● **EXERCISE GOAL**
Working from the records below, repeat exactly the lines starting at the line that contains "ATOM 95 C CA" and ending at the line that contains "ATOM 128 C C", inclusive.

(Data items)
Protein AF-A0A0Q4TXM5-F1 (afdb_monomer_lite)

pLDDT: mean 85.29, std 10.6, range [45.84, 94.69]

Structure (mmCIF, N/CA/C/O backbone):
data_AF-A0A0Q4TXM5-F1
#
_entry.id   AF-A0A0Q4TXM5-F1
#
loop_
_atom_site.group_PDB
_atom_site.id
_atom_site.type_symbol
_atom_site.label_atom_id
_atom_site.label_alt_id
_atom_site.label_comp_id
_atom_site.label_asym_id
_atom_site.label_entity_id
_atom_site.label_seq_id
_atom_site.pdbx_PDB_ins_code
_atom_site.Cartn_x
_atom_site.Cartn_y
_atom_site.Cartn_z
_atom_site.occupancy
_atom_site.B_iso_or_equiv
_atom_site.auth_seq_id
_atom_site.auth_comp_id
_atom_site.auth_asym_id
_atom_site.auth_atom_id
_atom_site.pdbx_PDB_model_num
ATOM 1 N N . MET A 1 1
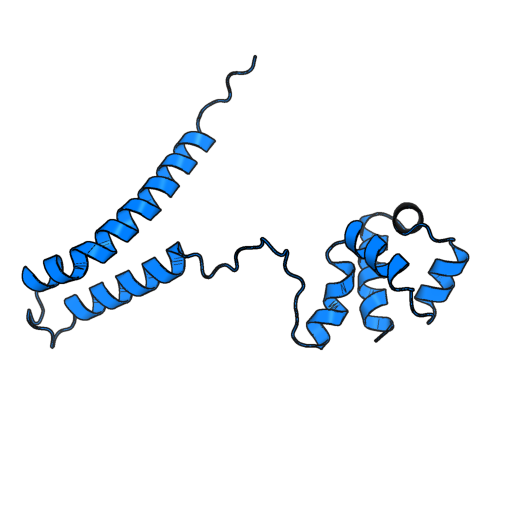 ? 21.118 -14.556 -9.119 1.00 81.19 1 MET A N 1
ATOM 2 C CA . MET A 1 1 ? 20.904 -13.120 -8.817 1.00 81.19 1 MET A CA 1
ATOM 3 C C . MET A 1 1 ? 20.440 -12.382 -10.061 1.00 81.19 1 MET A C 1
ATOM 5 O O . MET A 1 1 ? 19.311 -11.915 -10.060 1.00 81.19 1 MET A O 1
ATOM 9 N N . HIS A 1 2 ? 21.259 -12.382 -11.114 1.00 93.19 2 HIS A N 1
ATOM 10 C CA . HIS A 1 2 ? 20.973 -11.831 -12.442 1.00 93.19 2 HIS A CA 1
ATOM 11 C C . HIS A 1 2 ? 19.571 -12.158 -12.991 1.00 93.19 2 HIS A C 1
ATOM 13 O O . HIS A 1 2 ? 18.764 -11.254 -13.165 1.00 93.19 2 HIS A O 1
ATOM 19 N N . ALA A 1 3 ? 19.228 -13.445 -13.118 1.00 91.75 3 ALA A N 1
ATOM 20 C CA . ALA A 1 3 ? 17.940 -13.877 -13.674 1.00 91.75 3 ALA A 
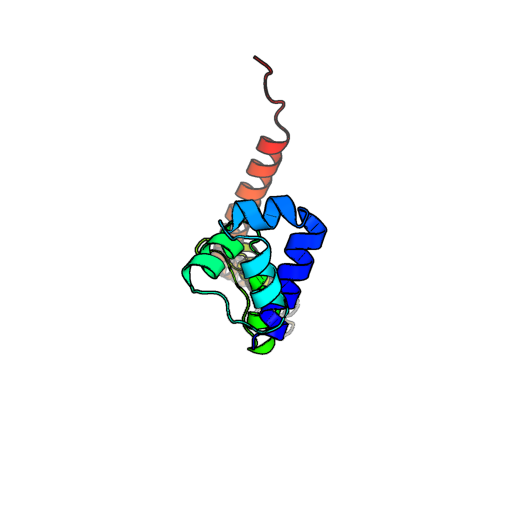CA 1
ATOM 21 C C . ALA A 1 3 ? 16.697 -13.297 -12.969 1.00 91.75 3 ALA A C 1
ATOM 23 O O . ALA A 1 3 ? 15.657 -13.144 -13.595 1.00 91.75 3 ALA A O 1
ATOM 24 N N . LYS A 1 4 ? 16.783 -12.969 -11.671 1.00 91.88 4 LYS A N 1
ATOM 25 C CA . LYS A 1 4 ? 15.665 -12.356 -10.931 1.00 91.88 4 LYS A CA 1
ATOM 26 C C . LYS A 1 4 ? 15.481 -10.888 -11.323 1.00 91.88 4 LYS A C 1
ATOM 28 O O . LYS A 1 4 ? 14.357 -10.456 -11.500 1.00 91.88 4 LYS A O 1
ATOM 33 N N . ILE A 1 5 ? 16.580 -10.161 -11.525 1.00 92.50 5 ILE A N 1
ATOM 34 C CA . ILE A 1 5 ? 16.554 -8.772 -12.009 1.00 92.50 5 ILE A CA 1
ATOM 35 C C . ILE A 1 5 ? 16.040 -8.736 -13.454 1.00 92.50 5 ILE A C 1
ATOM 37 O O . ILE A 1 5 ? 15.167 -7.941 -13.780 1.00 92.50 5 ILE A O 1
ATOM 41 N N . MET A 1 6 ? 16.504 -9.658 -14.304 1.00 94.69 6 MET A N 1
ATOM 42 C CA . MET A 1 6 ? 16.075 -9.701 -15.706 1.00 94.69 6 MET A CA 1
ATOM 43 C C . MET A 1 6 ? 14.590 -10.043 -15.887 1.00 94.69 6 MET A C 1
ATOM 45 O O . MET A 1 6 ? 14.004 -9.647 -16.887 1.00 94.69 6 MET A O 1
ATOM 49 N N . ARG A 1 7 ? 13.943 -10.722 -14.927 1.00 93.25 7 ARG A N 1
ATOM 50 C CA . ARG A 1 7 ? 12.476 -10.888 -14.939 1.00 93.25 7 ARG A CA 1
ATOM 51 C C . ARG A 1 7 ? 11.748 -9.561 -14.756 1.00 93.25 7 ARG A C 1
ATOM 53 O O . ARG A 1 7 ? 10.768 -9.317 -15.451 1.00 93.25 7 ARG A O 1
ATOM 60 N N . GLY A 1 8 ? 12.245 -8.704 -13.865 1.00 92.00 8 GLY A N 1
ATOM 61 C CA . GLY A 1 8 ? 11.736 -7.344 -13.721 1.00 92.00 8 GLY A CA 1
ATOM 62 C C . GLY A 1 8 ? 11.940 -6.522 -14.989 1.00 92.00 8 GLY A C 1
ATOM 63 O O . GLY A 1 8 ? 11.028 -5.825 -15.416 1.00 92.00 8 GLY A O 1
ATOM 64 N N . TRP A 1 9 ? 13.092 -6.675 -15.648 1.00 93.06 9 TRP A N 1
ATOM 65 C CA . TRP A 1 9 ? 13.380 -5.998 -16.918 1.00 93.06 9 TRP A CA 1
ATOM 66 C C . TRP A 1 9 ? 12.463 -6.473 -18.038 1.00 93.06 9 TRP A C 1
ATOM 68 O O . TRP A 1 9 ? 11.955 -5.653 -18.789 1.00 93.06 9 TRP A O 1
ATOM 78 N N . ALA A 1 10 ? 12.212 -7.780 -18.127 1.00 93.50 10 ALA A N 1
ATOM 79 C CA . ALA A 1 10 ? 11.269 -8.334 -19.089 1.00 93.50 10 ALA A CA 1
ATOM 80 C C . ALA A 1 10 ? 9.865 -7.749 -18.886 1.00 93.50 10 ALA A C 1
ATOM 82 O O . ALA A 1 10 ? 9.281 -7.260 -19.843 1.00 93.50 10 ALA A O 1
ATOM 83 N N . ARG A 1 11 ? 9.369 -7.680 -17.640 1.00 93.06 11 ARG A N 1
ATOM 84 C CA . ARG A 1 11 ? 8.080 -7.028 -17.346 1.00 93.06 11 ARG A CA 1
ATOM 85 C C . ARG A 1 11 ? 8.060 -5.552 -17.729 1.00 93.06 11 ARG A C 1
ATOM 87 O O . ARG A 1 11 ? 7.080 -5.099 -18.314 1.00 93.06 11 ARG A O 1
ATOM 94 N N . ALA A 1 12 ? 9.123 -4.816 -17.408 1.00 92.94 12 ALA A N 1
ATOM 95 C CA . ALA A 1 12 ? 9.239 -3.412 -17.780 1.00 92.94 12 ALA A CA 1
ATOM 96 C C . ALA A 1 12 ? 9.163 -3.260 -19.308 1.00 92.94 12 ALA A C 1
ATOM 98 O O . ALA A 1 12 ? 8.339 -2.498 -19.808 1.00 92.94 12 ALA A O 1
ATOM 99 N N . ILE A 1 13 ? 9.950 -4.053 -20.045 1.00 93.94 13 ILE A N 1
ATOM 100 C CA . ILE A 1 13 ? 9.984 -4.088 -21.515 1.00 93.94 13 ILE A CA 1
ATOM 101 C C . ILE A 1 13 ? 8.618 -4.457 -22.101 1.00 93.94 13 ILE A C 1
ATOM 103 O O . ILE A 1 13 ? 8.191 -3.810 -23.054 1.00 93.94 13 ILE A O 1
ATOM 107 N N . ASP A 1 14 ? 7.926 -5.448 -21.542 1.00 93.75 14 ASP A N 1
ATOM 108 C CA . ASP A 1 14 ? 6.593 -5.854 -21.997 1.00 93.75 14 ASP A CA 1
ATOM 109 C C . ASP A 1 14 ? 5.561 -4.736 -21.784 1.00 93.75 14 ASP A C 1
ATOM 111 O O . ASP A 1 14 ? 4.663 -4.555 -22.605 1.00 93.75 14 ASP A O 1
ATOM 115 N N . ARG A 1 15 ? 5.698 -3.955 -20.702 1.00 90.88 15 ARG A N 1
ATOM 116 C CA . ARG A 1 15 ? 4.774 -2.865 -20.359 1.00 90.88 15 ARG A CA 1
ATOM 117 C C . ARG A 1 15 ? 4.987 -1.608 -21.199 1.00 90.88 15 ARG A C 1
ATOM 119 O O . ARG A 1 15 ? 4.013 -1.020 -21.657 1.00 90.88 15 ARG A O 1
ATOM 126 N N . MET A 1 16 ? 6.232 -1.152 -21.345 1.00 92.12 16 MET A N 1
ATOM 127 C CA . MET A 1 16 ? 6.542 0.143 -21.979 1.00 92.12 16 MET A CA 1
ATOM 128 C C . MET A 1 16 ? 7.133 0.025 -23.389 1.00 92.12 16 MET A C 1
ATOM 130 O O . MET A 1 16 ? 7.202 1.014 -24.113 1.00 92.12 16 MET A O 1
ATOM 134 N N . GLY A 1 17 ? 7.534 -1.176 -23.800 1.00 92.69 17 GLY A N 1
ATOM 135 C CA . GLY A 1 17 ? 8.244 -1.431 -25.047 1.00 92.69 17 GLY A CA 1
ATOM 136 C C . GLY A 1 17 ? 9.764 -1.324 -24.894 1.00 92.69 17 GLY A C 1
ATOM 137 O O . GLY A 1 17 ? 10.290 -0.482 -24.166 1.00 92.69 17 GLY A O 1
ATOM 138 N N . LYS A 1 18 ? 10.498 -2.170 -25.632 1.00 91.44 18 LYS A N 1
ATOM 139 C CA . LYS A 1 18 ? 11.969 -2.271 -25.541 1.00 91.44 18 LYS A CA 1
ATOM 140 C C . LYS A 1 18 ? 12.686 -0.951 -25.843 1.00 91.44 18 LYS A C 1
ATOM 142 O O . LYS A 1 18 ? 13.660 -0.640 -25.169 1.00 91.44 18 LYS A O 1
ATOM 147 N N . GLY A 1 19 ? 12.215 -0.191 -26.836 1.00 92.06 19 GLY A N 1
ATOM 148 C CA . GLY A 1 19 ? 12.791 1.111 -27.199 1.00 92.06 19 GLY A CA 1
ATOM 149 C C . GLY A 1 19 ? 12.636 2.148 -26.086 1.00 92.06 19 GLY A C 1
ATOM 150 O O . GLY A 1 19 ? 13.622 2.716 -25.642 1.00 92.06 19 GLY A O 1
ATOM 151 N N . ALA A 1 20 ? 11.423 2.301 -25.551 1.00 91.88 20 ALA A N 1
ATOM 152 C CA . ALA A 1 20 ? 11.170 3.240 -24.461 1.00 91.88 20 ALA A CA 1
ATOM 153 C C . ALA A 1 20 ? 11.931 2.865 -23.179 1.00 91.88 20 ALA A C 1
ATOM 155 O O . ALA A 1 20 ? 12.441 3.744 -22.491 1.00 91.88 20 ALA A O 1
ATOM 156 N N . PHE A 1 21 ? 12.057 1.568 -22.874 1.00 93.31 21 PHE A N 1
ATOM 157 C CA . PHE A 1 21 ? 12.855 1.121 -21.732 1.00 93.31 21 PHE A CA 1
ATOM 158 C C . PHE A 1 21 ? 14.347 1.415 -21.924 1.00 93.31 21 PHE A C 1
ATOM 160 O O . PHE A 1 21 ? 14.985 1.878 -20.986 1.00 93.31 21 PHE A O 1
ATOM 167 N N . LEU A 1 22 ? 14.894 1.189 -23.128 1.00 94.12 22 LEU A N 1
ATOM 168 C CA . LEU A 1 22 ? 16.279 1.533 -23.482 1.00 94.12 22 LEU A CA 1
ATOM 169 C C . LEU A 1 22 ? 16.579 3.014 -23.260 1.00 94.12 22 LEU A C 1
ATOM 171 O O . LEU A 1 22 ? 17.590 3.343 -22.636 1.00 94.12 22 LEU A O 1
ATOM 175 N N . ASP A 1 23 ? 15.685 3.870 -23.750 1.00 93.25 23 ASP A N 1
ATOM 176 C CA . ASP A 1 23 ? 15.803 5.318 -23.614 1.00 93.25 23 ASP A CA 1
ATOM 177 C C . ASP A 1 23 ? 15.730 5.727 -22.137 1.00 93.25 23 ASP A C 1
ATOM 179 O O . ASP A 1 23 ? 16.557 6.507 -21.670 1.00 93.25 23 ASP A O 1
ATOM 183 N N . ALA A 1 24 ? 14.809 5.134 -21.369 1.00 91.50 24 ALA A N 1
ATOM 184 C CA . ALA A 1 24 ? 14.624 5.439 -19.951 1.00 91.50 24 ALA A CA 1
ATOM 185 C C . ALA A 1 24 ? 15.827 5.054 -19.072 1.00 91.50 24 ALA A C 1
ATOM 187 O O . ALA A 1 24 ? 16.111 5.727 -18.083 1.00 91.50 24 ALA A O 1
ATOM 188 N N . ILE A 1 25 ? 16.548 3.983 -19.418 1.00 93.50 25 ILE A N 1
ATOM 189 C CA . ILE A 1 25 ? 17.749 3.553 -18.683 1.00 93.50 25 ILE A CA 1
ATOM 190 C C . ILE A 1 25 ? 19.054 4.120 -19.266 1.00 93.50 25 ILE A C 1
ATOM 192 O O . ILE A 1 25 ? 20.135 3.781 -18.771 1.00 93.50 25 ILE A O 1
ATOM 196 N N . GLU A 1 26 ? 18.958 4.963 -20.301 1.00 92.44 26 GLU A N 1
ATOM 197 C CA . GLU A 1 26 ? 20.078 5.573 -21.033 1.00 92.44 26 GLU A CA 1
ATOM 198 C C . GLU A 1 26 ? 21.116 4.533 -21.497 1.00 92.44 26 GLU A C 1
ATOM 200 O O . GLU A 1 26 ? 22.327 4.684 -21.313 1.00 92.44 26 GLU A O 1
ATOM 205 N N . CYS A 1 27 ? 20.642 3.424 -22.073 1.00 90.62 27 CYS A N 1
ATOM 206 C CA . CYS A 1 27 ? 21.481 2.292 -22.469 1.00 90.62 27 CYS A CA 1
ATOM 207 C C . CYS A 1 27 ? 21.374 2.019 -23.972 1.00 90.62 27 CYS A C 1
ATOM 209 O O . CYS A 1 27 ? 20.319 2.170 -24.581 1.00 90.62 27 CYS A O 1
ATOM 211 N N . SER A 1 28 ? 22.468 1.565 -24.587 1.00 90.38 28 SER A N 1
ATOM 212 C CA . SER A 1 28 ? 22.431 1.125 -25.983 1.00 90.38 28 SER A CA 1
ATOM 213 C C . SER A 1 28 ? 21.753 -0.241 -26.111 1.00 90.38 28 SER A C 1
ATOM 215 O O . SER A 1 28 ? 21.840 -1.082 -25.212 1.00 90.38 28 SER A O 1
ATOM 217 N N . THR A 1 29 ? 21.143 -0.522 -27.267 1.00 91.00 29 THR A N 1
ATOM 218 C CA . THR A 1 29 ? 20.507 -1.825 -27.540 1.00 91.00 29 THR A CA 1
ATOM 219 C C . THR A 1 29 ? 21.466 -2.992 -27.302 1.00 91.00 29 THR A C 1
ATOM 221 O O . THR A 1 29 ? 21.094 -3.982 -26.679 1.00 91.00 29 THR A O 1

● **SOLUTION TO THE PROBLEM**
ATOM 95 C CA . ALA A 1 12 ? 9.239 -3.412 -17.780 1.00 92.94 12 ALA A CA 1
ATOM 96 C C . ALA A 1 12 ? 9.163 -3.260 -19.308 1.00 92.94 12 ALA A C 1
ATOM 98 O O . ALA A 1 12 ? 8.339 -2.498 -19.808 1.00 92.94 12 ALA A O 1
ATOM 99 N N . ILE A 1 13 ? 9.950 -4.053 -20.045 1.00 93.94 13 ILE A N 1
ATOM 100 C CA . ILE A 1 13 ? 9.984 -4.088 -21.515 1.00 93.94 13 ILE A CA 1
ATOM 101 C C . ILE A 1 13 ? 8.618 -4.457 -22.101 1.00 93.94 13 ILE A C 1
ATOM 103 O O . ILE A 1 13 ? 8.191 -3.810 -23.054 1.00 93.94 13 ILE A O 1
ATOM 107 N N . ASP A 1 14 ? 7.926 -5.448 -21.542 1.00 93.75 14 ASP A N 1
ATOM 108 C CA . ASP A 1 14 ? 6.593 -5.854 -21.997 1.00 93.75 14 ASP A CA 1
ATOM 109 C C . ASP A 1 14 ? 5.561 -4.736 -21.784 1.00 93.75 14 ASP A C 1
ATOM 111 O O . ASP A 1 14 ? 4.663 -4.555 -22.605 1.00 93.75 14 ASP A O 1
ATOM 115 N N . ARG A 1 15 ? 5.698 -3.955 -20.702 1.00 90.88 15 ARG A N 1
ATOM 116 C CA . ARG A 1 15 ? 4.774 -2.865 -20.359 1.00 90.88 15 ARG A CA 1
ATOM 117 C C . ARG A 1 15 ? 4.987 -1.608 -21.199 1.00 90.88 15 ARG A C 1
ATOM 119 O O . ARG A 1 15 ? 4.013 -1.020 -21.657 1.00 90.88 15 ARG A O 1
ATOM 126 N N . MET A 1 16 ? 6.232 -1.152 -21.345 1.00 92.12 16 MET A N 1
ATOM 127 C CA . MET A 1 16 ? 6.542 0.143 -21.979 1.00 92.12 16 MET A CA 1
ATOM 128 C C . MET A 1 16 ? 7.133 0.025 -23.389 1.00 92.12 16 MET A C 1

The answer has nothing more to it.